= Beginning of Section =
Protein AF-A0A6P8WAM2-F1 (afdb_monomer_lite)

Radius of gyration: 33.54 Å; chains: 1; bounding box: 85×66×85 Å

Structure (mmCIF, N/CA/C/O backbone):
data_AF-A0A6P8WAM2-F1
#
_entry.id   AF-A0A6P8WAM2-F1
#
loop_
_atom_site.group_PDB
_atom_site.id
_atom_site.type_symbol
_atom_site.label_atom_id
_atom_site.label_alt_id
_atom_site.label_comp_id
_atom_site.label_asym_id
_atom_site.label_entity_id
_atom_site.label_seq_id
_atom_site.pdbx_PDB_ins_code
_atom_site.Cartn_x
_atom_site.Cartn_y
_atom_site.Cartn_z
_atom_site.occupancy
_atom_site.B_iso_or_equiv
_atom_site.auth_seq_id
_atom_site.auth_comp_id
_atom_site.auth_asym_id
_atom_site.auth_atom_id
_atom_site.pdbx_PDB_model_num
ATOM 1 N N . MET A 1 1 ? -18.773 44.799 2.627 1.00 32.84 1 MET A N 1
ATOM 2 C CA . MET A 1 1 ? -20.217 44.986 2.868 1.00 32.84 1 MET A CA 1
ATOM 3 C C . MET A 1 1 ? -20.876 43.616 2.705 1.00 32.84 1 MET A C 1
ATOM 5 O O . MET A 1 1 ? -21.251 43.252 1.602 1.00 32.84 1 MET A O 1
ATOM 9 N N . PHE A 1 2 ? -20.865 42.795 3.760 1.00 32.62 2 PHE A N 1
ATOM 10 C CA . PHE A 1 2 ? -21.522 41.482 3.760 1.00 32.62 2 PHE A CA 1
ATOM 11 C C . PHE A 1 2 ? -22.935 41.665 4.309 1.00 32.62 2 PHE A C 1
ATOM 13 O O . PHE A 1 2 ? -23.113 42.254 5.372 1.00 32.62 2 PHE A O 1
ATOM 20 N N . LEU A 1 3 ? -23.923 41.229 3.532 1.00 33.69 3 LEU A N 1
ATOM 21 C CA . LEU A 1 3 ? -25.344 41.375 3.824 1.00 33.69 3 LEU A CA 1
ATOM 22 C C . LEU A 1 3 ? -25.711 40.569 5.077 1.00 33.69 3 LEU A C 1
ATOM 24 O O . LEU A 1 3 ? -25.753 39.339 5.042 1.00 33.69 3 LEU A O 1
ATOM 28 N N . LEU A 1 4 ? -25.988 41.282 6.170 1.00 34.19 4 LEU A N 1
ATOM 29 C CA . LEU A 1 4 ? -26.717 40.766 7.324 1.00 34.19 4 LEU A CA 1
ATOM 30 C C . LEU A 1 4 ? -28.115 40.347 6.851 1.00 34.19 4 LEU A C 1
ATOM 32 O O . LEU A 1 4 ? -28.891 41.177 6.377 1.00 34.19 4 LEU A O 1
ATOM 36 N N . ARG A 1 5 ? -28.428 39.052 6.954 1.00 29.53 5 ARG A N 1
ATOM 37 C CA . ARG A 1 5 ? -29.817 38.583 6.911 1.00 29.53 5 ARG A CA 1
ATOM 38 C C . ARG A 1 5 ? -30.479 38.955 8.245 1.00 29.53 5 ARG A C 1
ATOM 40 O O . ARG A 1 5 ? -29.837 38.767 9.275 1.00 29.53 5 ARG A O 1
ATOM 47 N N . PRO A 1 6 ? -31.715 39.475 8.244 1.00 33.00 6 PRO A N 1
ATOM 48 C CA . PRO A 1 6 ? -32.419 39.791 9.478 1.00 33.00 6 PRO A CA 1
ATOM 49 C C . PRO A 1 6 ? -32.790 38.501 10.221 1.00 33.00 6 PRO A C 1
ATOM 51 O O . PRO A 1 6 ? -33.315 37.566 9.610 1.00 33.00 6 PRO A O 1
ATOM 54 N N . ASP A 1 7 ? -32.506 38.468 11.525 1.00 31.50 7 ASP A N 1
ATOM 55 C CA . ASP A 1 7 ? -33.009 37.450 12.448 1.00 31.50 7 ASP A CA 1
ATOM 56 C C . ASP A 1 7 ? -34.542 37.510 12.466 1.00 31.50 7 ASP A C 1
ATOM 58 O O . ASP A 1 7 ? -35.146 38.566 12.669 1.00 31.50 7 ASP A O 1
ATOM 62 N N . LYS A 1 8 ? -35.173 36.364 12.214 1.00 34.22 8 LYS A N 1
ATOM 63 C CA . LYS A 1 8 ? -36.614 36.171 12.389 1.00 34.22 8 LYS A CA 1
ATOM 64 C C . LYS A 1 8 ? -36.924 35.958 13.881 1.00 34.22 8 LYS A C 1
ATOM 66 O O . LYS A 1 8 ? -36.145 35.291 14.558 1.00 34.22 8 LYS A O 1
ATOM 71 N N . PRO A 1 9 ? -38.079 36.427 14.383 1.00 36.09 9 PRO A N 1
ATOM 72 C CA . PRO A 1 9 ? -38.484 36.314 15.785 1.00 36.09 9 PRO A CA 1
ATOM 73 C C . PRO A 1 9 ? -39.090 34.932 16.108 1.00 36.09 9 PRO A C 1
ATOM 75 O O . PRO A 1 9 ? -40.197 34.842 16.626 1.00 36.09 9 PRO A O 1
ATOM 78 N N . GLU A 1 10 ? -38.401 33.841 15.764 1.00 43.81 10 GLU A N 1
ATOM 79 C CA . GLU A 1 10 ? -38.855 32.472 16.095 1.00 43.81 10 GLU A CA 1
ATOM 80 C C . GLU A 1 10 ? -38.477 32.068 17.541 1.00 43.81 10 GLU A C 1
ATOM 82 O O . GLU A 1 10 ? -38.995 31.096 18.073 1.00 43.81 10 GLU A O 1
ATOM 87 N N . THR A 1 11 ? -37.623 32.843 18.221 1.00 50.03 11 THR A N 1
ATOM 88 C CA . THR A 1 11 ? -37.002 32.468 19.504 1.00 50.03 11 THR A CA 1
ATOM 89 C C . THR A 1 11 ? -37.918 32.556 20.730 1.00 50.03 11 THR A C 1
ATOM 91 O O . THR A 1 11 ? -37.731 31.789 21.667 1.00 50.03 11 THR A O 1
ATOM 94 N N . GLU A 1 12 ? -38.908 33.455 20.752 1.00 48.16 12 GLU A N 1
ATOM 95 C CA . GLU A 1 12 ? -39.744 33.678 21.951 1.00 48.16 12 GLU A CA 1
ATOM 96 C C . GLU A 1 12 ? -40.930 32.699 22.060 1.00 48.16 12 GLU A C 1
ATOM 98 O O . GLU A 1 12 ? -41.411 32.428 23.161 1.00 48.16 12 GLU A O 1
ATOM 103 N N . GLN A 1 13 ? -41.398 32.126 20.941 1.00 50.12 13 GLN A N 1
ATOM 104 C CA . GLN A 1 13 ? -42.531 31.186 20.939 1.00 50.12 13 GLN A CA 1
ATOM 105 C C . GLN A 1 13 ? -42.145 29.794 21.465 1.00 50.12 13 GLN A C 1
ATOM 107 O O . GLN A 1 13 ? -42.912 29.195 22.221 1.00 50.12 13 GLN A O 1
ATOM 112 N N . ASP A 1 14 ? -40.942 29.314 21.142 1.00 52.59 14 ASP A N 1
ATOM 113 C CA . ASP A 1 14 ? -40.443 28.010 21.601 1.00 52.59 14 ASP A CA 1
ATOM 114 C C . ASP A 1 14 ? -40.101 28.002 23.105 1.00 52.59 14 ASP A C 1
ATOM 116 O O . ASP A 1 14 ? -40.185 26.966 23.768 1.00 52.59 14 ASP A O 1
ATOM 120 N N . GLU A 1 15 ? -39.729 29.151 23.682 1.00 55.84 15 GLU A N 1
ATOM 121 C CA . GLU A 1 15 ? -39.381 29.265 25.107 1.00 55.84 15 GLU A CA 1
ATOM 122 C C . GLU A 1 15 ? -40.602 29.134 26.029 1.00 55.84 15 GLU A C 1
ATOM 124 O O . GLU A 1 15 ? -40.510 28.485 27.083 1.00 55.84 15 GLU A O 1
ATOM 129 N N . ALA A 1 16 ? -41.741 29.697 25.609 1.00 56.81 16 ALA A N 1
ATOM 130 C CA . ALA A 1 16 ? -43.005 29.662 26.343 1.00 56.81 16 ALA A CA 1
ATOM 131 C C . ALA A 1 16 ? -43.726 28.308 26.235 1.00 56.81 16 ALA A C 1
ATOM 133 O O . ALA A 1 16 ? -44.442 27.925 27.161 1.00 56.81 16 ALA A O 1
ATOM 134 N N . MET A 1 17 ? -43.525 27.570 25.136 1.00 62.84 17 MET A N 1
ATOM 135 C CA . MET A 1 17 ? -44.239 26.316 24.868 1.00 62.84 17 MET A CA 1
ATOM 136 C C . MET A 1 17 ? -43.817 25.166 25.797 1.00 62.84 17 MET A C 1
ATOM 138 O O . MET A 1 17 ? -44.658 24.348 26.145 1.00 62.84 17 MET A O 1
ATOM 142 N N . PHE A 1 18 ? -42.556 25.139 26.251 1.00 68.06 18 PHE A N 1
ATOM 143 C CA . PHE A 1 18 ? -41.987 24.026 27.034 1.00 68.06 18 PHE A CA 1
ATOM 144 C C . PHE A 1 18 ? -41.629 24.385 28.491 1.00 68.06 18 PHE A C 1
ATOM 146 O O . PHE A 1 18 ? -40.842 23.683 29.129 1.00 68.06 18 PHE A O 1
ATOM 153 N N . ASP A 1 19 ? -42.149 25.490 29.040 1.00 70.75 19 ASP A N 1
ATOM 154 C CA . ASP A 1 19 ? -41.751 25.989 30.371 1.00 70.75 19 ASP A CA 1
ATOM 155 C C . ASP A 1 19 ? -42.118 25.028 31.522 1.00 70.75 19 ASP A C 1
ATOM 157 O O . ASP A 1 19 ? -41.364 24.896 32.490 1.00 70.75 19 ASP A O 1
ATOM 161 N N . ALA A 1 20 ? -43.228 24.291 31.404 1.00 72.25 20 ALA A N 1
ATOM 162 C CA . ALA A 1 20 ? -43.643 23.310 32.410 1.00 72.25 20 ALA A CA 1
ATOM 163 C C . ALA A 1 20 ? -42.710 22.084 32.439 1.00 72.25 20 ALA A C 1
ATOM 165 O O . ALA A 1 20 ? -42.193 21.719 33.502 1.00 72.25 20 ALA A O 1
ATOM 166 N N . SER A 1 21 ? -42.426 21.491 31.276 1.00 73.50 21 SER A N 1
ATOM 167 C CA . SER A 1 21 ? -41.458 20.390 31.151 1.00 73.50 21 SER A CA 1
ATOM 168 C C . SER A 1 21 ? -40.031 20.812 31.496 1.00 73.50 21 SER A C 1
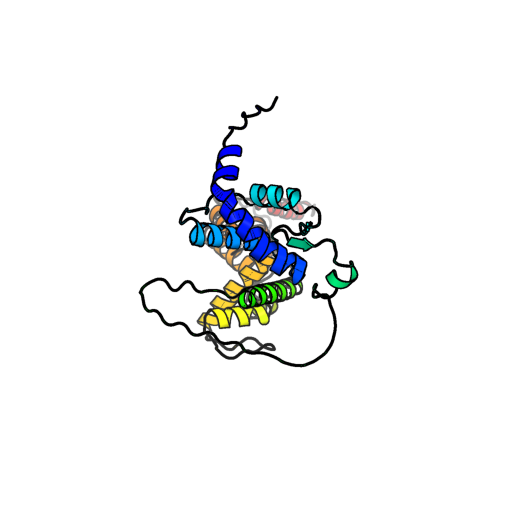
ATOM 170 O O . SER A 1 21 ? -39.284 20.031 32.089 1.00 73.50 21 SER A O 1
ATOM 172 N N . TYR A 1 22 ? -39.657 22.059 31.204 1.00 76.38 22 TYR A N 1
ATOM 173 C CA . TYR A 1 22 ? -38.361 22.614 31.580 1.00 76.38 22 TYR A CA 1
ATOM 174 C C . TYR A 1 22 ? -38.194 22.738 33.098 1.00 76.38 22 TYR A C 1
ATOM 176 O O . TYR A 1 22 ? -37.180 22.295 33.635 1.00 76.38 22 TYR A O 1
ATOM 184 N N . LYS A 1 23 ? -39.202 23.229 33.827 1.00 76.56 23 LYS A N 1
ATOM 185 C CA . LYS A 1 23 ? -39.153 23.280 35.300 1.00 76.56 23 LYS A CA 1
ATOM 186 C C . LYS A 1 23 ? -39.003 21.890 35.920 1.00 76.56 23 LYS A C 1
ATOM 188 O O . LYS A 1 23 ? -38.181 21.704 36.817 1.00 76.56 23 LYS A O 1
= End of Section =
= Beginning of Section =
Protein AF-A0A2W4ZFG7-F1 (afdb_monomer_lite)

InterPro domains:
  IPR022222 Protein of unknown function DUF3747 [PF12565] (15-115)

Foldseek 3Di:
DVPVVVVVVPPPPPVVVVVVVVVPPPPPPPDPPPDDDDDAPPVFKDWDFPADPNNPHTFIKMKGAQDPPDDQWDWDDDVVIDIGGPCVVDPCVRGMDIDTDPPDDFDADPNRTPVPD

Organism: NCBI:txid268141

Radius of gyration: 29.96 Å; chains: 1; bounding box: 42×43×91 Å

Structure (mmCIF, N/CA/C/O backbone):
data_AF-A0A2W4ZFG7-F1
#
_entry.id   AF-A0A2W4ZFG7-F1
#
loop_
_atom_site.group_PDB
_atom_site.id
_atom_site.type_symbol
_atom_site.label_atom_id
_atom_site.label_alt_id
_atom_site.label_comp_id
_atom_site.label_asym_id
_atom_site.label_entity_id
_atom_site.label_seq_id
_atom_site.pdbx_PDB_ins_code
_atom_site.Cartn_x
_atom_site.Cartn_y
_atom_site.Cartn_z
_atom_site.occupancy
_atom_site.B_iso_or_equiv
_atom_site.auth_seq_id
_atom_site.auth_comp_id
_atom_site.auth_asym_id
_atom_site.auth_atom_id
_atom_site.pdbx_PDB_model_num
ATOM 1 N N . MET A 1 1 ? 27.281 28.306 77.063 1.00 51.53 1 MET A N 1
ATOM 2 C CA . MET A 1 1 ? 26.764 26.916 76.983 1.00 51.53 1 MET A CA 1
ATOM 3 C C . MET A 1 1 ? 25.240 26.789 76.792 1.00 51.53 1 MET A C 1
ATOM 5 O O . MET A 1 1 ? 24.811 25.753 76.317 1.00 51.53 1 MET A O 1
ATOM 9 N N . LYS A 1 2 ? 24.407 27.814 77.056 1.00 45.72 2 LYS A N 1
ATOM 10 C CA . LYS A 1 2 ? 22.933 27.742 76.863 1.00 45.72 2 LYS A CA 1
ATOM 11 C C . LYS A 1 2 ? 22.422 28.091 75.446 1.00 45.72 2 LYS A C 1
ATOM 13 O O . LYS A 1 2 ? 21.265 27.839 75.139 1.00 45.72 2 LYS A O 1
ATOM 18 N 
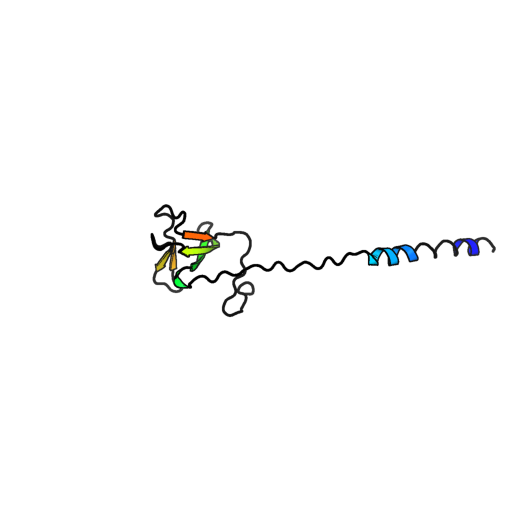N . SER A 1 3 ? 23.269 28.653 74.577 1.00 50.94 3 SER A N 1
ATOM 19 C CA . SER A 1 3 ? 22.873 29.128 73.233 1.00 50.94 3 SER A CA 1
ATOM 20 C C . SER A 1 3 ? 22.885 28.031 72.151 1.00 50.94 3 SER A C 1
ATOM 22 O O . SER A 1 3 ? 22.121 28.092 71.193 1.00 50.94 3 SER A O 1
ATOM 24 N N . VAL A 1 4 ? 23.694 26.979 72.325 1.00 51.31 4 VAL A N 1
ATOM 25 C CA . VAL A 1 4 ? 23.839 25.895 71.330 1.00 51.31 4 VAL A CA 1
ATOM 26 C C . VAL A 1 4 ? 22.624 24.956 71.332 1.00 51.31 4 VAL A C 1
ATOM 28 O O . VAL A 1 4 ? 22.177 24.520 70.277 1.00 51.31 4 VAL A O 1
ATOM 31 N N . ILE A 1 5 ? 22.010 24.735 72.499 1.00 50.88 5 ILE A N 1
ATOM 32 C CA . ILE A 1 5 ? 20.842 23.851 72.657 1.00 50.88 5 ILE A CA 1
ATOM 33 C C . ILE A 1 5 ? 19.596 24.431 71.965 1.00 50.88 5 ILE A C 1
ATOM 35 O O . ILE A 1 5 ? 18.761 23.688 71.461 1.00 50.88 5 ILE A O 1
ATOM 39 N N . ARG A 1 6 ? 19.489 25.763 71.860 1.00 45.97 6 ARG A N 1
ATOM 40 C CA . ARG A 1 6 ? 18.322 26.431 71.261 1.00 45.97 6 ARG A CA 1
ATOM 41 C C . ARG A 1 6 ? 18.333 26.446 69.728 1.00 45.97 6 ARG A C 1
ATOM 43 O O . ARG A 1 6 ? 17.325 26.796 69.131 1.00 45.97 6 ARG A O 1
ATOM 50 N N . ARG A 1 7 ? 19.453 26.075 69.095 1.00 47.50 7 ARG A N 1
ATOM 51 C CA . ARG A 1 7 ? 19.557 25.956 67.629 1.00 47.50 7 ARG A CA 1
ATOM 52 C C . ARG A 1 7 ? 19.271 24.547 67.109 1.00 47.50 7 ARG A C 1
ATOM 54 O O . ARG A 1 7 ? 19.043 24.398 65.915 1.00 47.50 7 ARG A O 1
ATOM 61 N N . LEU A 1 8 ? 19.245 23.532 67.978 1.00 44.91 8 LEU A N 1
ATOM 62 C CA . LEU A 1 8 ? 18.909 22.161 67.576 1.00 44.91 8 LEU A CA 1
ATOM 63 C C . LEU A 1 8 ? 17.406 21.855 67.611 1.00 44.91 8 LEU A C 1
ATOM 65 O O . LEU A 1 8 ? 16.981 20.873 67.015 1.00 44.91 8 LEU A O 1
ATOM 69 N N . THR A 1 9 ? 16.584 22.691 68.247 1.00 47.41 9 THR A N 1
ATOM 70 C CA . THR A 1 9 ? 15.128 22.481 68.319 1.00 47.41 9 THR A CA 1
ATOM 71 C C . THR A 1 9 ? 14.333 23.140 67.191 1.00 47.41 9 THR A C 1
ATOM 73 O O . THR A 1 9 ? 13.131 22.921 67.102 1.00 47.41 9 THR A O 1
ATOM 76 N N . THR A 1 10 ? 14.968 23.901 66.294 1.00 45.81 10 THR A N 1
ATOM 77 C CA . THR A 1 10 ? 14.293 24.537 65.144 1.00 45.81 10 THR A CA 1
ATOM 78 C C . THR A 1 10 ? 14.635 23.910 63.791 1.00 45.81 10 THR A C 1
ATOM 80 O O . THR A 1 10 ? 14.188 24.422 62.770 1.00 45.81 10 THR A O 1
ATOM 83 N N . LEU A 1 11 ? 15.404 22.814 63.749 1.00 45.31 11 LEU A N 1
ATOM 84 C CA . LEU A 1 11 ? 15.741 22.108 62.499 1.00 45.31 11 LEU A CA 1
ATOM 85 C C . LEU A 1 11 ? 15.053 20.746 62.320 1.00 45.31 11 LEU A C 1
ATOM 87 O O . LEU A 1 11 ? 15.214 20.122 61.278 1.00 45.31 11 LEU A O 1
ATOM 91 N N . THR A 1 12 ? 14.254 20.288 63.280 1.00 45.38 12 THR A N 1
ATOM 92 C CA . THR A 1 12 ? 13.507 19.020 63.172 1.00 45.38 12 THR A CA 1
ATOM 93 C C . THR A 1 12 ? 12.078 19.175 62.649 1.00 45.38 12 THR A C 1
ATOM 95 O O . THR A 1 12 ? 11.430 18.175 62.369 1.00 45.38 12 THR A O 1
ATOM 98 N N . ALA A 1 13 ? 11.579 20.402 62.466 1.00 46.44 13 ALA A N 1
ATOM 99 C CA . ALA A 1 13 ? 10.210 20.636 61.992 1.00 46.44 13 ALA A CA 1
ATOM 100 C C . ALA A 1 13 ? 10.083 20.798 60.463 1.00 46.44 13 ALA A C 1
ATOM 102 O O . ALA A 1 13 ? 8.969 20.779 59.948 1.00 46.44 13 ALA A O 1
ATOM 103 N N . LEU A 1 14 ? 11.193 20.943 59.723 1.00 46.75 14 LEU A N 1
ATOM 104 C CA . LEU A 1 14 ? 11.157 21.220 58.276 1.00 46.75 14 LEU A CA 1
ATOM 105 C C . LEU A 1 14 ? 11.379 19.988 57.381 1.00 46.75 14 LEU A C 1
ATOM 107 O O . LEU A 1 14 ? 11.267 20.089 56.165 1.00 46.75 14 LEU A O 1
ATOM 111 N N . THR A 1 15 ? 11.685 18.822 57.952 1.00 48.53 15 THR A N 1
= End of Section =
## TASK DETAILS:
Beginning with the line holding "ATOM 83 N N" and ending with the line holding "ATOM 91 N N", write out the stretch of material above exactly; add no further lines.

## TASK SOLUTION:
ATOM 83 N N . LEU A 1 11 ? 15.404 22.814 63.749 1.00 45.31 11 LEU A N 1
ATOM 84 C CA . LEU A 1 11 ? 15.741 22.108 62.499 1.00 45.31 11 LEU A CA 1
ATOM 85 C C . LEU A 1 11 ? 15.053 20.746 62.320 1.00 45.31 11 LEU A C 1
ATOM 87 O O . LEU A 1 11 ? 15.214 20.122 61.278 1.00 45.31 11 LEU A O 1
ATOM 91 N N . THR A 1 12 ? 14.254 20.288 63.280 1.00 45.38 12 THR A N 1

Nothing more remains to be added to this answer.